Köylerde bile orman bekçileri olur. Öğrendiğimize göre, bütün Adaların çamlarını korumak üzere ancak altı bekçi varmış. Bu mikdar hele pazar günleri tabiatile kâfi gelmiyor. Adaların hayatını iyi bilen bir zat da şu tavsiyede bulundu:

Halkı her tarafa, bilhassa agaçların sık olduğu cihetlere bırakmamalı. Ancak muayyen, mahdud bir kısmını umumun istifadesine açmalı, böylelikle buraları göz hapsine alınır; ateş yakılamaz.

Yeni fideler de memnu mıntakaya ekileceği için örselenmeden kolaylıkla tutar.

***

Serviler üzerine de dikkati celbedeyim:

Sirkeciden kalkan tren Gülhane parkının altından geçerken kara tarafına dikkat ediniz. Saraya doğru yükselen sırtın üstünde bir mikdar büyük servi var. Yanlarında ancak blr buçuk iki metre irtifaında minimini serviler belirmiş. Alışmadığımız bir manzara! Başka bir yerde bu servi fidanlarına raslamıyoruz desek mübalağa değildir.
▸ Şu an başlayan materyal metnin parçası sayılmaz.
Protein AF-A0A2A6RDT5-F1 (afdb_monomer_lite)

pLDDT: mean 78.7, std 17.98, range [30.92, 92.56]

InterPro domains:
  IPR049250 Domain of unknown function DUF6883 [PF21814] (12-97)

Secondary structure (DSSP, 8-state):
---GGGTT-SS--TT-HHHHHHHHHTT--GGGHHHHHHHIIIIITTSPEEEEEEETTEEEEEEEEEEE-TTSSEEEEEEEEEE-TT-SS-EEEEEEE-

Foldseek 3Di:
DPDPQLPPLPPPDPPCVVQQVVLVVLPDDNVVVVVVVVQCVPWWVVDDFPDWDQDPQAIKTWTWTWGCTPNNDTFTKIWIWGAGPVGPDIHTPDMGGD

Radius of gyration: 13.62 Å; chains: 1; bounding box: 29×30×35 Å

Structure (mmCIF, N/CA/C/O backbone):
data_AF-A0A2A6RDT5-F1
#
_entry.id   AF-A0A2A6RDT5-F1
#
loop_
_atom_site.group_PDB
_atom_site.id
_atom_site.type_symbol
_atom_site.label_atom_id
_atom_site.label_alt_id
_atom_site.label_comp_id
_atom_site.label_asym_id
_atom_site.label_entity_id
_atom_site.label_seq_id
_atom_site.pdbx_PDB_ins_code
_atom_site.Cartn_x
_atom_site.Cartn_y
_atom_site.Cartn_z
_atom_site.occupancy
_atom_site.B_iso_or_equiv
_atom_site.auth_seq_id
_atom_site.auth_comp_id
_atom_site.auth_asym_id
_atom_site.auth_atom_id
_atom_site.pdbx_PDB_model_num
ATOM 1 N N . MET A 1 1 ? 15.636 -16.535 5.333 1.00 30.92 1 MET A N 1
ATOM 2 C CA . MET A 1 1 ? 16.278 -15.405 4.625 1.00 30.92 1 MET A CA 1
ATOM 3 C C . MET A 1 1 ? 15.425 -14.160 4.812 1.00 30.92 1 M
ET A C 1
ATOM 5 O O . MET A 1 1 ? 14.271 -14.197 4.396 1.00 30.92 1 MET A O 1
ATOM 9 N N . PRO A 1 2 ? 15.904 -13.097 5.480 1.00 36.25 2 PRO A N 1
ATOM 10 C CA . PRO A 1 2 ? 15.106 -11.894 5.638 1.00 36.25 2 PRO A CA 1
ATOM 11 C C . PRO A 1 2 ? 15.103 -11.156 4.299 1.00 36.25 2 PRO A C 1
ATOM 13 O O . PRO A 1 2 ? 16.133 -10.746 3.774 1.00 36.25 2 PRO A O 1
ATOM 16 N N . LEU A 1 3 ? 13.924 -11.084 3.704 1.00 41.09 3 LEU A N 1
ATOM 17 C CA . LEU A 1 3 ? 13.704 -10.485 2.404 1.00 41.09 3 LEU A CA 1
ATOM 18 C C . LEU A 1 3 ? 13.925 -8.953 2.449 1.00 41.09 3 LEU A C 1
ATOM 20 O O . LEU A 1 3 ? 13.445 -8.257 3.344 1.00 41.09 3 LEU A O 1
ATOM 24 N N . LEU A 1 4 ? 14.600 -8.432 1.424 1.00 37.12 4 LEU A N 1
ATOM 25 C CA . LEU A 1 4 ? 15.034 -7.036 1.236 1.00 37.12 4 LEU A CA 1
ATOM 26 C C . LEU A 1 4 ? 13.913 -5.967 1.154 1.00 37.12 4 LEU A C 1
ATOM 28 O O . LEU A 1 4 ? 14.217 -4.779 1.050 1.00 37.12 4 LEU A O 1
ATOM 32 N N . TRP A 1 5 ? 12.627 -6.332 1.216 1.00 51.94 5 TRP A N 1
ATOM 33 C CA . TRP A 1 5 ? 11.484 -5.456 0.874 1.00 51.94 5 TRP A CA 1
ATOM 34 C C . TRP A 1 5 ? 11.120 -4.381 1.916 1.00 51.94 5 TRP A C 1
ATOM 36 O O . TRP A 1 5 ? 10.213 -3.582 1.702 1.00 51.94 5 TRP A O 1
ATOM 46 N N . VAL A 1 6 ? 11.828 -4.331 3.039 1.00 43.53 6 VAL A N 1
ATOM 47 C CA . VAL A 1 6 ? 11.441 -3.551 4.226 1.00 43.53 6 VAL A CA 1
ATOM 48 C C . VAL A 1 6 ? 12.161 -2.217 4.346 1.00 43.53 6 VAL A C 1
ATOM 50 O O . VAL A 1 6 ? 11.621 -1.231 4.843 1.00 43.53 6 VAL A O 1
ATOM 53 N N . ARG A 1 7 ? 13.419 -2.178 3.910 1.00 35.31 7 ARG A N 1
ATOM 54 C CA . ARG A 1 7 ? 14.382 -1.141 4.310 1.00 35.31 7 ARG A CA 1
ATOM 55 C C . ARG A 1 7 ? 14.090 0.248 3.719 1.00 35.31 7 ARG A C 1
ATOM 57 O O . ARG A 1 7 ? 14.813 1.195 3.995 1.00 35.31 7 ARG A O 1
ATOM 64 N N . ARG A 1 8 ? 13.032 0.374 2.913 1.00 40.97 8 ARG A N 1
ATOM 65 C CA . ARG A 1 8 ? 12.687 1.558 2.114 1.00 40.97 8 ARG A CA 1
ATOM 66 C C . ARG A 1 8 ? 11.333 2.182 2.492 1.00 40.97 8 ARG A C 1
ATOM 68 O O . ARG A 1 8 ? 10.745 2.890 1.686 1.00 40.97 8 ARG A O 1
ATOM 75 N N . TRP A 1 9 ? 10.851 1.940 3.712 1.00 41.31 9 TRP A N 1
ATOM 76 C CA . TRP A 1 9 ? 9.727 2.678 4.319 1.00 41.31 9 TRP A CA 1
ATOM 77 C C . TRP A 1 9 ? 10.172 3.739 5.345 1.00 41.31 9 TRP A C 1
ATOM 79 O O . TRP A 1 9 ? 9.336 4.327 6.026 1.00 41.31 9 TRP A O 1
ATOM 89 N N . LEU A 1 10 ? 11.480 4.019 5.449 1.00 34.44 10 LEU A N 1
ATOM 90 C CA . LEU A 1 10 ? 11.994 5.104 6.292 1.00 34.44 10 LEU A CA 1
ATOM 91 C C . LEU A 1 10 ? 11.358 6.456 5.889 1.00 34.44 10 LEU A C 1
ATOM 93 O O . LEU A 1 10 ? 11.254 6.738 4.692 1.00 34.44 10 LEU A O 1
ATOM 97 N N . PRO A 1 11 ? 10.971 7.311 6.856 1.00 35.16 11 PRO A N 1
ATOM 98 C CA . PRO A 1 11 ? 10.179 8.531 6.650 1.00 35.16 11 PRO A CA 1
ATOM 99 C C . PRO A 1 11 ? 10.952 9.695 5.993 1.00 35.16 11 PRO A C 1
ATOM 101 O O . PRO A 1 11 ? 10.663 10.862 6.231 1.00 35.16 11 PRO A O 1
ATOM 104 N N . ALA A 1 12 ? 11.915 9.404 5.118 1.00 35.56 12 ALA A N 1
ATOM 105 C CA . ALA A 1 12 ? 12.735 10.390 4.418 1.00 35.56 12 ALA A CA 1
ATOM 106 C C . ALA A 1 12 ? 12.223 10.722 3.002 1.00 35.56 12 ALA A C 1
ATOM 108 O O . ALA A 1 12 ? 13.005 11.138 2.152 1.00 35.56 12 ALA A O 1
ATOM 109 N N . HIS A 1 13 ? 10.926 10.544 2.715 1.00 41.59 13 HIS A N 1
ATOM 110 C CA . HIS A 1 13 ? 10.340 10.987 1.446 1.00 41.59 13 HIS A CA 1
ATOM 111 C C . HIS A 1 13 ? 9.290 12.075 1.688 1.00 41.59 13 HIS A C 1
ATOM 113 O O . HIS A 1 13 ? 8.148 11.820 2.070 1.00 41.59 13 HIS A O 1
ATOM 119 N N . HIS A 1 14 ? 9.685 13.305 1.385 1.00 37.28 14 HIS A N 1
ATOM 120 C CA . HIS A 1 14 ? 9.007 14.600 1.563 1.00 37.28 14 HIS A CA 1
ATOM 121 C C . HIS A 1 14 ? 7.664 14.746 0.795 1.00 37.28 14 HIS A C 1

İstanbul hakkında, bütün dünya edebiyatı «Servi şehri» der. Dibine nur indiği halkımızca rivayet edilen bu pek tipik ağaç pek yavaş büyür. Hiç bir yerde fideliklerine raslamadığımıza göre, demek ki kocamışları göçecek, körpeleri de yok; kısa zaman sonra İstanbul servisiz kalacak.
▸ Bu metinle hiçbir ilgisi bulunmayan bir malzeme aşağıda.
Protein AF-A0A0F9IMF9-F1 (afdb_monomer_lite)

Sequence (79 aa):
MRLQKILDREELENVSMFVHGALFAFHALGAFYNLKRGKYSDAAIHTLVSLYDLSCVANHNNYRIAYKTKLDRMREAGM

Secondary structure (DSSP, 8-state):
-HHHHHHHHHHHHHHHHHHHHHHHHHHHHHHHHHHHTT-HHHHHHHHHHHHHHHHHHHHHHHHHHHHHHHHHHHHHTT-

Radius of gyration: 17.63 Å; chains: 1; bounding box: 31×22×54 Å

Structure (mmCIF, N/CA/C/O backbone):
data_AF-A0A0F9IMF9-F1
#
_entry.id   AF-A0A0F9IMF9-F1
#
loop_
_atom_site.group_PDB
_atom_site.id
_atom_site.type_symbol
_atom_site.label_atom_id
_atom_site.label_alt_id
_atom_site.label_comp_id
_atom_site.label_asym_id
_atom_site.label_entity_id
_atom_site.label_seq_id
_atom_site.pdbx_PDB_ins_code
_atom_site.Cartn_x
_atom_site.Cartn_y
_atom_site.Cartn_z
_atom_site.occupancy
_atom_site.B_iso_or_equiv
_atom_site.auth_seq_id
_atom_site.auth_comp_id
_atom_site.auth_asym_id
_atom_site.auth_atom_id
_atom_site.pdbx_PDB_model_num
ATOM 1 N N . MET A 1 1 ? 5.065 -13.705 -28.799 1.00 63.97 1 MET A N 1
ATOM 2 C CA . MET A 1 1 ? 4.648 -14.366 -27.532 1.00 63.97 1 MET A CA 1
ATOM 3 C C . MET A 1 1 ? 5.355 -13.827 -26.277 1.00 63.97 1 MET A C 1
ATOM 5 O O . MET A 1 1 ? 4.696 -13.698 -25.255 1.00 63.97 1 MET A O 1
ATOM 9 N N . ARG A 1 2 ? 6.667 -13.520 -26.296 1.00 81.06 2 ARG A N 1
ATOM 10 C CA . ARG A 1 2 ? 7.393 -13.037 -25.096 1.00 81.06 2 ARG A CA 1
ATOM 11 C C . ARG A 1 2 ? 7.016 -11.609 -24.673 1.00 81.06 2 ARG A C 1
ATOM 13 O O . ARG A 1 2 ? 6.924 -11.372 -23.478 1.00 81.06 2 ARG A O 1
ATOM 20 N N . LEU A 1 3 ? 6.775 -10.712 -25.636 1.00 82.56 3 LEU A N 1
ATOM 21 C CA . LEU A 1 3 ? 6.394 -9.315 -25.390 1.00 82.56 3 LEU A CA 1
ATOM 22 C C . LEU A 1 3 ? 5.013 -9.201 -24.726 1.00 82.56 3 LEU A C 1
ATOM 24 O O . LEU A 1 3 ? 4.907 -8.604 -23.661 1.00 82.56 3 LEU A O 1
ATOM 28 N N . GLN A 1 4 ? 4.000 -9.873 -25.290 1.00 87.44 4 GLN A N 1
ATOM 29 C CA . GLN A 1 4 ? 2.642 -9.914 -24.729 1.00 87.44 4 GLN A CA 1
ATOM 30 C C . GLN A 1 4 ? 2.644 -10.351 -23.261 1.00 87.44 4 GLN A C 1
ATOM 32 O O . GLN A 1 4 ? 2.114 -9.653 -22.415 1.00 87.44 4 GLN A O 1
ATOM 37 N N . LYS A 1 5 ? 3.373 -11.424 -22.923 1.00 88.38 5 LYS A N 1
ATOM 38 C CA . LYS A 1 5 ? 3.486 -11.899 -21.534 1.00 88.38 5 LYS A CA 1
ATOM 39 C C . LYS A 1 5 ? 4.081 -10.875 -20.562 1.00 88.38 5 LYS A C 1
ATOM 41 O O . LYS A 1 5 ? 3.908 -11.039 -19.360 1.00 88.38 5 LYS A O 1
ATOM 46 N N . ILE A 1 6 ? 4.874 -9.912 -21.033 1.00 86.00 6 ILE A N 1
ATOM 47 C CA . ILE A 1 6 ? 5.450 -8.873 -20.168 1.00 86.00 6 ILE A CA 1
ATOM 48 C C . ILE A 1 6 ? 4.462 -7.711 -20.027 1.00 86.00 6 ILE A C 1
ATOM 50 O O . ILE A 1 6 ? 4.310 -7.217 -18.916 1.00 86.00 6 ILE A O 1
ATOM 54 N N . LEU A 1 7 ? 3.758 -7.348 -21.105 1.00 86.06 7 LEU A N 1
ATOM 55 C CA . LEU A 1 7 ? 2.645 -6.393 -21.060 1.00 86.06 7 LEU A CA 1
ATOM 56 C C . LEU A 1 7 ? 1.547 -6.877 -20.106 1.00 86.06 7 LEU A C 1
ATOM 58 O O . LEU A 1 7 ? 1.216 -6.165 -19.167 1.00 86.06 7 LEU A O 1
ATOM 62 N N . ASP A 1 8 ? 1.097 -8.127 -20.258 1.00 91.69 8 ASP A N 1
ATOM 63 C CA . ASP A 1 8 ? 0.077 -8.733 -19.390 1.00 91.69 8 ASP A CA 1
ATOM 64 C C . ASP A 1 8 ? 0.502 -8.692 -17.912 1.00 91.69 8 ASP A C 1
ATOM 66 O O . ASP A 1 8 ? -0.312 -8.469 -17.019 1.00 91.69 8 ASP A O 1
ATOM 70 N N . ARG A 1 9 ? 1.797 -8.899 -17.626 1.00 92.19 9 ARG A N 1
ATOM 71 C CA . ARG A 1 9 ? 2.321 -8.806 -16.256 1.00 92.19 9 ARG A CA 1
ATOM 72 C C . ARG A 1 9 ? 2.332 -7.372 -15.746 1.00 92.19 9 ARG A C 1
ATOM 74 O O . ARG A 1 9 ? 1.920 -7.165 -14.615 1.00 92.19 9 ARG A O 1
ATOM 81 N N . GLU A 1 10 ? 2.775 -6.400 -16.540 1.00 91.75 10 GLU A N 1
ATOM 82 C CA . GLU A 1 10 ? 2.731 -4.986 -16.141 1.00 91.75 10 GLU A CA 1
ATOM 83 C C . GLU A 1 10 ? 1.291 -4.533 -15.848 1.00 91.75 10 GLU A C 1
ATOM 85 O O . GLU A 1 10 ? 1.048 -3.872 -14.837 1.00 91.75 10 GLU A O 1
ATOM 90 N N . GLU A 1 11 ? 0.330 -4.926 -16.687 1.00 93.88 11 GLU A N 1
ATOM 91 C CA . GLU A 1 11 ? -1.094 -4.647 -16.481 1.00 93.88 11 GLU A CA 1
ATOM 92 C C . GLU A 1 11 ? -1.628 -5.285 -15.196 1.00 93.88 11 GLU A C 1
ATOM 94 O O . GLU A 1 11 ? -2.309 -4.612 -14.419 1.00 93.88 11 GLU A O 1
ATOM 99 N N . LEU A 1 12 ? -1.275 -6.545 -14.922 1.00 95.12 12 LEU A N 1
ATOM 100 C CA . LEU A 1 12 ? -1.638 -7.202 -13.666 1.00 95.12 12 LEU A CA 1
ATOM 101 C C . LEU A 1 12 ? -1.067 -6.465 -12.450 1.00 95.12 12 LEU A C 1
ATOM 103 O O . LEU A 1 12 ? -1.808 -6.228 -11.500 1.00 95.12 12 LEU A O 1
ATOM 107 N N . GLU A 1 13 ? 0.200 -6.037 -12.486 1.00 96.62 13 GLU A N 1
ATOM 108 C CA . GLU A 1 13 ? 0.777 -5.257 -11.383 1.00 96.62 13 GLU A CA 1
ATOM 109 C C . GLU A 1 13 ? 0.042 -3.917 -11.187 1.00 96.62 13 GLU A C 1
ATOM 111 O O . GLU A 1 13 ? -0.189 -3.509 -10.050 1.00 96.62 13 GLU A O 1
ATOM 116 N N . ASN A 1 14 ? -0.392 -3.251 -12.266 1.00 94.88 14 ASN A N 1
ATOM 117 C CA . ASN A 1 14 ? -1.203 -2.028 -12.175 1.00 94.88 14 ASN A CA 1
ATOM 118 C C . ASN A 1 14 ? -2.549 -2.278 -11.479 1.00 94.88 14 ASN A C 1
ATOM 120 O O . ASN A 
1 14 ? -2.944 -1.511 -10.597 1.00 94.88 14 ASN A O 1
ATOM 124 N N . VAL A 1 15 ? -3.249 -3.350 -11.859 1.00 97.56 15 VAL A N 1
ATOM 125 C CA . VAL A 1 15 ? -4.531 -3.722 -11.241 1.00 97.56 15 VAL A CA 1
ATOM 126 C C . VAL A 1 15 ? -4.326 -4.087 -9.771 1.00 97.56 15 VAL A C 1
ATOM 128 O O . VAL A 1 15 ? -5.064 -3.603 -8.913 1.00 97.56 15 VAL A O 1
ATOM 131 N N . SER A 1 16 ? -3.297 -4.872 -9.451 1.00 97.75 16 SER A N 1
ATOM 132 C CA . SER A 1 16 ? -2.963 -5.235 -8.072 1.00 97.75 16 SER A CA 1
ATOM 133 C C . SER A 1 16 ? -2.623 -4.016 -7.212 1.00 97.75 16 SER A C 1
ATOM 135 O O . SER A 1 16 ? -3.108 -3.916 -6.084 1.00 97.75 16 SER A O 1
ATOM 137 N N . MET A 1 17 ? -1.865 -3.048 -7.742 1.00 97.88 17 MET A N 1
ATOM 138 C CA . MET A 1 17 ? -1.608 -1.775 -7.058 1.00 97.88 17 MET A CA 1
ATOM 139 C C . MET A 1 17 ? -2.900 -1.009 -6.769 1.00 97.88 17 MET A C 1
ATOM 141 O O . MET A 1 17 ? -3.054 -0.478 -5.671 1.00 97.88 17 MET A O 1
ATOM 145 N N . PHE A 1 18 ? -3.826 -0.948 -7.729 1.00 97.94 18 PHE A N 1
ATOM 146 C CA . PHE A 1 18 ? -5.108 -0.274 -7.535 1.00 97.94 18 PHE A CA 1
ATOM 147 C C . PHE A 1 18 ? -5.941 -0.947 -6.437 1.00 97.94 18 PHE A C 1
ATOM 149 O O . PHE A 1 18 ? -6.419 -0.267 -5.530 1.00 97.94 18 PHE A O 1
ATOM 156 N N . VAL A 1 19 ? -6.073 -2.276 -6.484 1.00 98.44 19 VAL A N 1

Şehrimiz çınarlarile de meşhurdu. Yanyana ne lâtif manzara teşkil eden bu iki çeşid İstanbul ağacını inkıraz ettiriyoruz.. Adaların çamlarına pek iyi bakıyoruz diye de iddia olunamaz. Bilhassa Çamlimanı yangınından sonra..

Gelecek nesiller bizi bir çok cihetlerden hayırla yadedecek. Fakat muhakkak ki ağaç ve orman katili diye affedemeyecek. (Vâ – Nu)


Akşam, 25 Temmuz 1939, Salı


Heybeliada yangını tahkikatı henüz neticelenmedi

Pazar günü Heybeliadada 3024 parça çamın yanmasile neticelenen yangın tahkikatına dün de devam edilmiştir. Zabıtanın yaptığı sıkı araştırmalara rağmen yangının kimin tarafından çıkarıldığı anlaşılamamıştır.

Ancak pazar günü çamlıklarda dolaşanlardan birinin attığı bir sigaradan yangının çıktığı tahmin ediliyor.

Dün de yazdığımız gibi altı kişiden ibaret bekçi kadrosunun tevsii için Adalar kaymakamlığının müracaatı üzerine Belediye yeni bekçiler tayin etmek üzere ayıracağı tahsisata dair bir karar alacaktır.


Akşam, 26 Temmuz 1939, Çarşamba


Ada çamları
Adalarda yeniden çam yetiştirilecek

Geçen pazar günü Heybeliadada Çamlimanındaki yangın üzerine bekçi mikdarının artırılmasına karar verildiğini yazmıştık. Bahçeler idaresindeki müstahdeminden bir kısmı kadroya ilave edilmekle beraber büyük adalardaki çamların muhafazası için bu küçük kadronun kâfi gelmeyeceği anlaşılmıştır. Daha geniş bir kadroya ihtiyaç görüldüğünden bunun için Umumi Meclisten munzam tahsisat alınacaktır.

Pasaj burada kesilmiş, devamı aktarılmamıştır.